Presalt represents an important driver of the oil industry in Brazil because it is responsible for a large percentage of the total oil being produced in the country. In 2010, the discovery of a new and gigantic field (estimated at 8 billion bbl) increased the importance of the presalt polygon for the region, and it was considered a watershed in terms of the country’s economy, intensifying oil-industry activities at the time. The field, in the Santos Basin, is approximately 140 miles offshore Rio de Janeiro (Fig. 1 above).
According to Brazil’s National Agency of Petroleum, available field resources can vary from 8 billion to 12 billion bbl, while the production per day can reach up to 1.4 million bbl. With these significant numbers, field exploration and production became the focus of a main operator in Brazil.
Well Testing: An Important Step Before Production
Understanding the reservoir is fundamental to improving recovery and production performance. Poor decisions regarding this information can affect the final result directly. Some of the information necessary to understand a reservoir is obtained during the drilling and evaluation of wells. However, well testing escalates reservoir analysis to a higher level in terms of details. The more accurately data are acquired during the exploratory phase of the field, the better the reservoir models can be, resulting in optimal completion plans. During this particular project, the operator decided to perform extended well testing in three exploration wells, an injector and two producers.

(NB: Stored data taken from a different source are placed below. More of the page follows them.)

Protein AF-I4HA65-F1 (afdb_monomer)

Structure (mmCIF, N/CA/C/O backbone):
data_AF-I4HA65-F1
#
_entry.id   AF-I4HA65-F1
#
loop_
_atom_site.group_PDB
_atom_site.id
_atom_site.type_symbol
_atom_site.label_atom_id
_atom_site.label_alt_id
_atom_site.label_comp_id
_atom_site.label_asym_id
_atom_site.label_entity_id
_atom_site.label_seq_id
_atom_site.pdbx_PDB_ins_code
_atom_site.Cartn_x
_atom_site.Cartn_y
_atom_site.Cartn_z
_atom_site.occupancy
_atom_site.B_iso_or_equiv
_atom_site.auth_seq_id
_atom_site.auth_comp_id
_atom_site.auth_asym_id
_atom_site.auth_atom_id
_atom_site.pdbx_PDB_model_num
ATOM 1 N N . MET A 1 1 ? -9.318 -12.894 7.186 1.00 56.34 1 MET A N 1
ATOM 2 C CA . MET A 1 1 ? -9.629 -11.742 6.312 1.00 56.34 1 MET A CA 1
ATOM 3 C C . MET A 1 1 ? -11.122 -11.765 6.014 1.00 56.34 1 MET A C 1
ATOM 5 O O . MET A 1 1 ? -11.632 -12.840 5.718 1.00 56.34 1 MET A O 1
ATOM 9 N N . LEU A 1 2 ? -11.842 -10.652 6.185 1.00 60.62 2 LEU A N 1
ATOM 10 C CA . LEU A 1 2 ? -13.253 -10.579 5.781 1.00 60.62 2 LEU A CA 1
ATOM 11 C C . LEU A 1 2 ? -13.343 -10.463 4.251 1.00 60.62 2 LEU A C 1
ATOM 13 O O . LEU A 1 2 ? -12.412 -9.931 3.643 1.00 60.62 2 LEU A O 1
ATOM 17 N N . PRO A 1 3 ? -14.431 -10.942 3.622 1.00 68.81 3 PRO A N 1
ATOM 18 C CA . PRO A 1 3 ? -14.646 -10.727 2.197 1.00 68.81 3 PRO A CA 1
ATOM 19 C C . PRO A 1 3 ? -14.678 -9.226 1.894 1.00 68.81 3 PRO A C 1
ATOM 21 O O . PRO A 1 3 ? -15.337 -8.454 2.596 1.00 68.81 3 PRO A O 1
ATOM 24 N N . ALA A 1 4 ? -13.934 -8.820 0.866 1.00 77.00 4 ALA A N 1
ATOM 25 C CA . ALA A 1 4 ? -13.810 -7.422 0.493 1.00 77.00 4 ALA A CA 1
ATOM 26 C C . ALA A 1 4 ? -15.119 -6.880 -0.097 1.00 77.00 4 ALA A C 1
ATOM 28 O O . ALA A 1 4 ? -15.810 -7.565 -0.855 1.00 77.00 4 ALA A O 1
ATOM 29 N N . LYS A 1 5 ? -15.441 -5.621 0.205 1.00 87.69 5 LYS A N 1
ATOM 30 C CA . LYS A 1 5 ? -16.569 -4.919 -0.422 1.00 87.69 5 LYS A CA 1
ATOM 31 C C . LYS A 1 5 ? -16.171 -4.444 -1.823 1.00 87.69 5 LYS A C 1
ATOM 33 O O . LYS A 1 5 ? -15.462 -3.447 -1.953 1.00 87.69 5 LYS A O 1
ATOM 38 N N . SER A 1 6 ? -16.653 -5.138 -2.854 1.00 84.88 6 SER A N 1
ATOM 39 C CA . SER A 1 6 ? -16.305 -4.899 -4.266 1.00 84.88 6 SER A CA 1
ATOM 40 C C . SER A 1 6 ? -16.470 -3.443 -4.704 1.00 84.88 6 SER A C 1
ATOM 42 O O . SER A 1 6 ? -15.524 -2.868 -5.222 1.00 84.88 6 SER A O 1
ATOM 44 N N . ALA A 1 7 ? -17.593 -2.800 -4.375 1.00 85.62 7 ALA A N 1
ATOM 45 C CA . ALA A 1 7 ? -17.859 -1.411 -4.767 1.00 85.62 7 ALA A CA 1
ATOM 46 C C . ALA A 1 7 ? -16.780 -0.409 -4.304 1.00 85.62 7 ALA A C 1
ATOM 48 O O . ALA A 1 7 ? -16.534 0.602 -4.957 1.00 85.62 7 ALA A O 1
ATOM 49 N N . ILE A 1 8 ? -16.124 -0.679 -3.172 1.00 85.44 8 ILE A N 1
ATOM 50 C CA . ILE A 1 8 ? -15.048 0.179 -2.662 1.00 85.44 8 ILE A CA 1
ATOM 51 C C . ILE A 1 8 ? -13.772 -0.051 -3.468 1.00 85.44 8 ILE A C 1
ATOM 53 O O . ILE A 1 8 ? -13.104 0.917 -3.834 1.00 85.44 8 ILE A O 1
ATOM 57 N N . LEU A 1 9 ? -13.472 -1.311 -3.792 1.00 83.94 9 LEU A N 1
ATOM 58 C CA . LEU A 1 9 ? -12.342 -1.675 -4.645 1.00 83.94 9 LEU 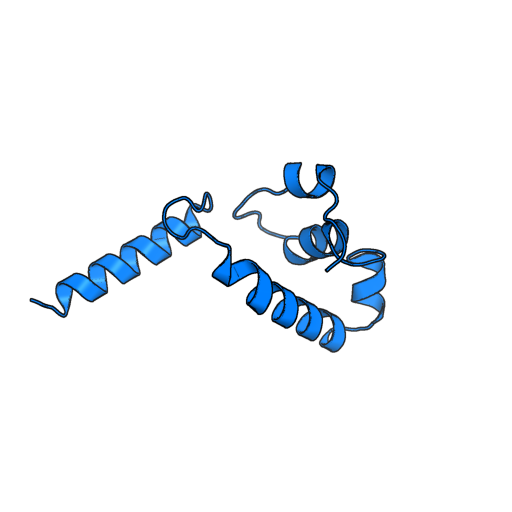A CA 1
ATOM 59 C C . LEU A 1 9 ? -12.497 -1.113 -6.060 1.00 83.94 9 LEU A C 1
ATOM 61 O O . LEU A 1 9 ? -11.531 -0.595 -6.608 1.00 83.94 9 LEU A O 1
ATOM 65 N N . ASP A 1 10 ? -13.708 -1.123 -6.612 1.00 85.56 10 ASP A N 1
ATOM 66 C CA . ASP A 1 10 ? -13.990 -0.578 -7.946 1.00 85.56 10 ASP A CA 1
ATOM 67 C C . ASP A 1 10 ? -13.754 0.941 -8.013 1.00 85.56 10 ASP A C 1
ATOM 69 O O . ASP A 1 10 ? -13.430 1.489 -9.064 1.00 85.56 10 ASP A O 1
ATOM 73 N N . SER A 1 11 ? -13.866 1.631 -6.873 1.00 85.56 11 SER A N 1
ATOM 74 C CA . SER A 1 11 ? -13.570 3.064 -6.743 1.00 85.56 11 SER A CA 1
ATOM 75 C C . SER A 1 11 ? -12.090 3.372 -6.466 1.00 85.56 11 SER A C 1
ATOM 77 O O . SER A 1 11 ? -11.710 4.542 -6.314 1.00 85.56 11 SER A O 1
ATOM 79 N N . TYR A 1 12 ? -11.246 2.348 -6.303 1.00 85.19 12 TYR A N 1
ATOM 80 C CA . TYR A 1 12 ? -9.822 2.530 -6.048 1.00 85.19 12 TYR A CA 1
ATOM 81 C C . TYR A 1 12 ? -9.104 2.961 -7.328 1.00 85.19 12 TYR A C 1
ATOM 83 O O . TYR A 1 12 ? -9.258 2.365 -8.390 1.00 85.19 12 TYR A O 1
ATOM 91 N N . ILE A 1 13 ? -8.295 4.010 -7.208 1.00 86.56 13 ILE A N 1
ATOM 92 C CA . ILE A 1 13 ? -7.508 4.560 -8.307 1.00 86.56 13 ILE A CA 1
ATOM 93 C C . ILE A 1 13 ? -6.050 4.421 -7.890 1.00 86.56 13 ILE A C 1
ATOM 95 O O . ILE A 1 13 ? -5.654 4.958 -6.854 1.00 86.56 13 ILE A O 1
ATOM 99 N N . ASN A 1 14 ? -5.264 3.687 -8.680 1.00 85.00 14 ASN A N 1
ATOM 100 C CA . ASN A 1 14 ? -3.828 3.579 -8.441 1.00 85.00 14 ASN A CA 1
ATOM 101 C C . ASN A 1 14 ? -3.190 4.974 -8.457 1.00 85.00 14 ASN A C 1
ATOM 103 O O . ASN A 1 14 ? -3.581 5.829 -9.249 1.00 85.00 14 ASN A O 1
ATOM 107 N N . ASP A 1 15 ? -2.203 5.181 -7.590 1.00 83.62 15 ASP A N 1
ATOM 108 C CA . ASP A 1 15 ? -1.417 6.417 -7.485 1.00 83.62 15 ASP A CA 1
ATOM 109 C C . ASP A 1 15 ? -2.224 7.669 -7.078 1.00 83.62 15 ASP A C 1
ATOM 111 O O . ASP A 1 15 ? -1.756 8.799 -7.223 1.00 83.62 15 ASP A O 1
ATOM 115 N N . SER A 1 16 ? -3.427 7.501 -6.513 1.00 86.38 16 SER A N 1
ATOM 116 C CA . SER A 1 16 ? -4.164 8.620 -5.917 1.00 86.38 16 SER A CA 1
ATOM 117 C C . SER A 1 16 ? -3.423 9.209 -4.707 1.00 86.38 16 SER A C 1
ATOM 119 O O . SER A 1 16 ? -2.905 8.466 -3.875 1.00 86.38 16 SER A O 1
ATOM 121 N N . ILE A 1 17 ? -3.445 10.540 -4.571 1.00 76.38 17 ILE A N 1
ATOM 122 C CA . ILE A 1 17 ? -2.643 11.311 -3.597 1.00 76.38 17 ILE A CA 1
ATOM 123 C C . ILE A 1 17 ? -2.946 10.959 -2.126 1.00 76.38 17 ILE A C 1
ATOM 125 O O . ILE A 1 17 ? -2.057 11.046 -1.281 1.00 76.38 17 ILE A O 1
ATOM 129 N N . CYS A 1 18 ? -4.179 10.571 -1.784 1.00 76.25 18 CYS A N 1
ATOM 130 C CA . CYS A 1 18 ? -4.575 10.309 -0.398 1.00 76.25 18 CYS A CA 1
ATOM 131 C C . CYS A 1 18 ? -5.695 9.263 -0.282 1.00 76.25 18 CYS A C 1
ATOM 133 O O . CYS A 1 18 ? -6.377 8.945 -1.256 1.00 76.25 18 CYS A O 1
ATOM 135 N N . GLY A 1 19 ? -5.897 8.729 0.927 1.00 78.69 19 GLY A N 1
ATOM 136 C CA . GLY A 1 19 ? -7.021 7.837 1.229 1.00 78.69 19 GLY A CA 1
ATOM 137 C C . GLY A 1 19 ? -6.786 6.355 0.920 1.00 78.69 19 GLY A C 1
ATOM 138 O O . GLY A 1 19 ? -7.726 5.567 0.983 1.00 78.69 19 GLY A O 1
ATOM 139 N N . THR A 1 20 ? -5.570 5.951 0.540 1.00 81.56 20 THR A N 1
ATOM 140 C CA . THR A 1 20 ? -5.299 4.580 0.071 1.00 81.56 20 THR A CA 1
ATOM 141 C C . THR A 1 20 ? -5.491 3.531 1.165 1.00 81.56 20 THR A C 1
ATOM 143 O O . THR A 1 20 ? -6.128 2.505 0.925 1.00 81.56 20 THR A O 1
ATOM 146 N N . TRP A 1 21 ? -4.983 3.772 2.379 1.00 90.38 21 TRP A N 1
ATOM 147 C CA . TRP A 1 21 ? -5.155 2.803 3.466 1.00 90.38 21 TRP A CA 1
ATOM 148 C C . TRP A 1 21 ? -6.570 2.855 4.044 1.00 90.38 21 TRP A C 1
ATOM 150 O O . TRP A 1 21 ? -7.075 1.832 4.494 1.00 90.38 21 TRP A O 1
ATOM 160 N N . GLU A 1 22 ? -7.224 4.015 3.988 1.00 93.88 22 GLU A N 1
ATOM 161 C CA . GLU A 1 22 ? -8.612 4.197 4.391 1.00 93.88 22 GLU A CA 1
ATOM 162 C C . GLU A 1 22 ? -9.557 3.424 3.466 1.00 93.88 22 GLU A C 1
ATOM 164 O O . GLU A 1 22 ? -10.390 2.664 3.951 1.00 93.88 22 GLU A O 1
ATOM 169 N N . LYS A 1 23 ? -9.374 3.527 2.141 1.00 91.88 23 LYS A N 1
ATOM 170 C CA . LYS A 1 23 ? -10.138 2.746 1.154 1.00 91.88 23 LYS A CA 1
ATOM 171 C C . LYS A 1 23 ? -9.952 1.247 1.352 1.00 91.88 23 LYS A C 1
ATOM 173 O O . LYS A 1 23 ? -10.926 0.496 1.310 1.00 91.88 23 LYS A O 1
ATOM 178 N N . LEU A 1 24 ? -8.716 0.809 1.600 1.00 92.12 24 LEU A N 1
ATOM 179 C CA . LEU A 1 24 ? -8.442 -0.593 1.900 1.00 92.12 24 LEU A CA 1
ATOM 180 C C . LEU A 1 24 ? -9.148 -1.020 3.194 1.00 92.12 24 LEU A C 1
ATOM 182 O O . LEU A 1 24 ? -9.870 -2.014 3.189 1.00 92.12 24 LEU A O 1
ATOM 186 N N . ALA A 1 25 ? -9.033 -0.234 4.267 1.00 94.56 25 ALA A N 1
ATOM 187 C CA . ALA A 1 25 ? -9.722 -0.497 5.526 1.00 94.56 25 ALA A CA 1
ATOM 188 C C . ALA A 1 25 ? -11.244 -0.576 5.337 1.00 94.56 25 ALA A C 1
ATOM 190 O O . ALA A 1 25 ? -11.874 -1.508 5.828 1.00 94.56 25 ALA A O 1
ATOM 191 N N . ASP A 1 26 ? -11.855 0.347 4.596 1.00 94.19 26 ASP A N 1
ATOM 192 C CA . ASP A 1 26 ? -13.299 0.333 4.346 1.00 94.19 26 ASP A CA 1
ATOM 193 C C . ASP A 1 26 ? -13.750 -0.908 3.562 1.00 94.19 26 ASP A C 1
ATOM 195 O O . ASP A 1 26 ? -14.867 -1.405 3.785 1.00 94.19 26 ASP A O 1
ATOM 199 N N . ALA A 1 27 ? -12.876 -1.431 2.696 1.00 92.38 27 ALA A N 1
ATOM 200 C CA . ALA A 1 27 ? -13.111 -2.640 1.922 1.00 92.38 27 ALA A CA 1
ATOM 201 C C . ALA A 1 27 ? -13.000 -3.925 2.758 1.00 92.38 27 ALA A C 1
ATOM 203 O O . ALA A 1 27 ? -13.856 -4.794 2.589 1.00 92.38 27 ALA A O 1
ATOM 204 N N . ILE A 1 28 ? -11.994 -4.062 3.636 1.00 91.94 28 ILE A N 1
ATOM 205 C CA . ILE A 1 28 ? -11.651 -5.357 4.271 1.00 91.94 28 ILE A CA 1
ATOM 206 C C . ILE A 1 28 ? -11.715 -5.380 5.805 1.00 91.94 28 ILE A C 1
ATOM 208 O O . ILE A 1 28 ? -11.819 -6.457 6.395 1.00 91.94 28 ILE A O 1
ATOM 212 N N . TYR A 1 29 ? -11.665 -4.225 6.471 1.00 92.88 29 TYR A N 1
ATOM 213 C CA . TYR A 1 29 ? -11.698 -4.126 7.930 1.00 92.88 29 TYR A CA 1
ATOM 214 C C . TYR A 1 29 ? -13.131 -3.919 8.433 1.00 92.88 29 TYR A C 1
ATOM 216 O O . TYR A 1 29 ? -13.911 -3.119 7.900 1.00 92.88 29 TYR A O 1
ATOM 224 N N . ARG A 1 30 ? -13.512 -4.631 9.501 1.00 91.38 30 ARG A N 1
ATOM 225 C CA . ARG A 1 30 ? -14.851 -4.483 10.087 1.00 91.38 30 ARG A CA 1
ATOM 226 C C . ARG A 1 30 ? -15.008 -3.073 10.649 1.00 91.38 30 ARG A C 1
ATOM 228 O O . ARG A 1 30 ? -14.280 -2.672 11.543 1.00 91.38 30 ARG A O 1
ATOM 235 N N . GLY A 1 31 ? -15.988 -2.333 10.137 1.00 91.50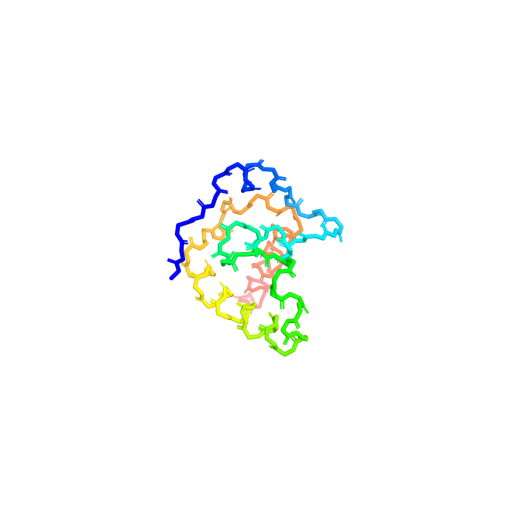 31 GLY A N 1
ATOM 236 C CA . GLY A 1 31 ? -16.210 -0.947 10.551 1.00 91.50 31 GLY A CA 1
ATOM 237 C C . GLY A 1 31 ? -15.307 0.087 9.875 1.00 91.50 31 GLY A C 1
ATOM 238 O O . GLY A 1 31 ? -15.449 1.278 10.159 1.00 91.50 31 GLY A O 1
ATOM 239 N N . GLY A 1 32 ? -14.439 -0.353 8.959 1.00 94.69 32 GLY A N 1
ATOM 240 C CA . GLY A 1 32 ? -13.672 0.508 8.069 1.00 94.69 32 GLY A CA 1
ATOM 241 C C . GLY A 1 32 ? -12.631 1.393 8.750 1.00 94.69 32 GLY A C 1
ATOM 242 O O . GLY A 1 32 ? -12.327 1.254 9.940 1.00 94.69 32 GLY A O 1
ATOM 243 N N . ALA A 1 33 ? -12.116 2.353 7.987 1.00 95.19 33 ALA A N 1
ATOM 244 C CA . ALA A 1 33 ? -11.123 3.326 8.428 1.00 95.19 33 ALA A CA 1
ATOM 245 C C . ALA A 1 33 ? -11.602 4.118 9.651 1.00 95.19 33 ALA A C 1
ATOM 247 O O . ALA A 1 33 ? -10.823 4.437 10.552 1.00 95.19 33 ALA A O 1
ATOM 248 N N . LYS A 1 34 ? -12.911 4.390 9.728 1.00 95.12 34 LYS A N 1
ATOM 249 C CA . LYS A 1 34 ? -13.529 5.130 10.835 1.00 95.12 34 LYS A CA 1
ATOM 250 C C . LYS A 1 34 ? -13.441 4.391 12.170 1.00 95.12 34 LYS A C 1
ATOM 252 O O . LYS A 1 34 ? -13.295 5.046 13.198 1.00 95.12 34 LYS A O 1
ATOM 257 N N . GLN A 1 35 ? -13.583 3.065 12.194 1.00 95.94 35 GLN A N 1
ATOM 258 C CA . GLN A 1 35 ? -13.406 2.306 13.437 1.00 95.94 35 GLN A CA 1
ATOM 259 C C . GLN A 1 35 ? -11.932 2.058 13.724 1.00 95.94 35 GLN A C 1
ATOM 261 O O . GLN A 1 35 ? -11.506 2.258 14.856 1.00 95.94 35 GLN A O 1
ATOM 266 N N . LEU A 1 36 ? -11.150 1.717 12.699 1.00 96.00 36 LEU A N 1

This strategy was implemented successfully by the operator in previous deepwater reservoirs. Extended well testing provided key information for field development in those reservoirs, and it came to be considered essential for similar future projects. The primary difference between those extended well tests and the one discussed in this paper is the use of intelligent-completion equipment installed in each well. The equipment allows the operator to evaluate each zone with detailed data provided in real time.
Completion Design and Functionality
To help obtain detailed data in each zone of interest, a standard intelligent-completion design was defined for the wells with a minor change from producers to injectors.
For the injector-well design, the intelligent completion was composed of the following.
Feedthrough Packer. Sealing elements allow zones of interest to be isolated and actuated separately. Control lines and electric lines can feed through the packer elements and slips without losing functionality after the packer is set.
Pressure and Temperature Permanent Downhole Gauge. A resonating-quartz-crystal sensor installed in a mandrel (ported to the tubing or annulus) that communicates with the surface acquisition system will provide pressure and temperature information as long as it is powered up to the surface system.
Inflow-Control Valve With Choking Control. The debris-tolerant valve was designed for high-pressure, deepwater environments. Metal-to-metal seals provide proper isolation between annulus and string, and an incremental opening control system attached to the valve allows the well to be choked in the proper percentage to maintain bottomhole pressure or increase production rate.
For producers, a chemical-injection system was implemented in the lower end of the assembly and will allow scale and erosion prevention and other functionalities.
This design helps guarantee each zone will actuate and be analyzed independently, even when producing simultaneously. This can be a major advantage in terms of production statistics, where each well does not need to be a single point of analysis necessarily but each pay zone with its proper singularities and properties can be.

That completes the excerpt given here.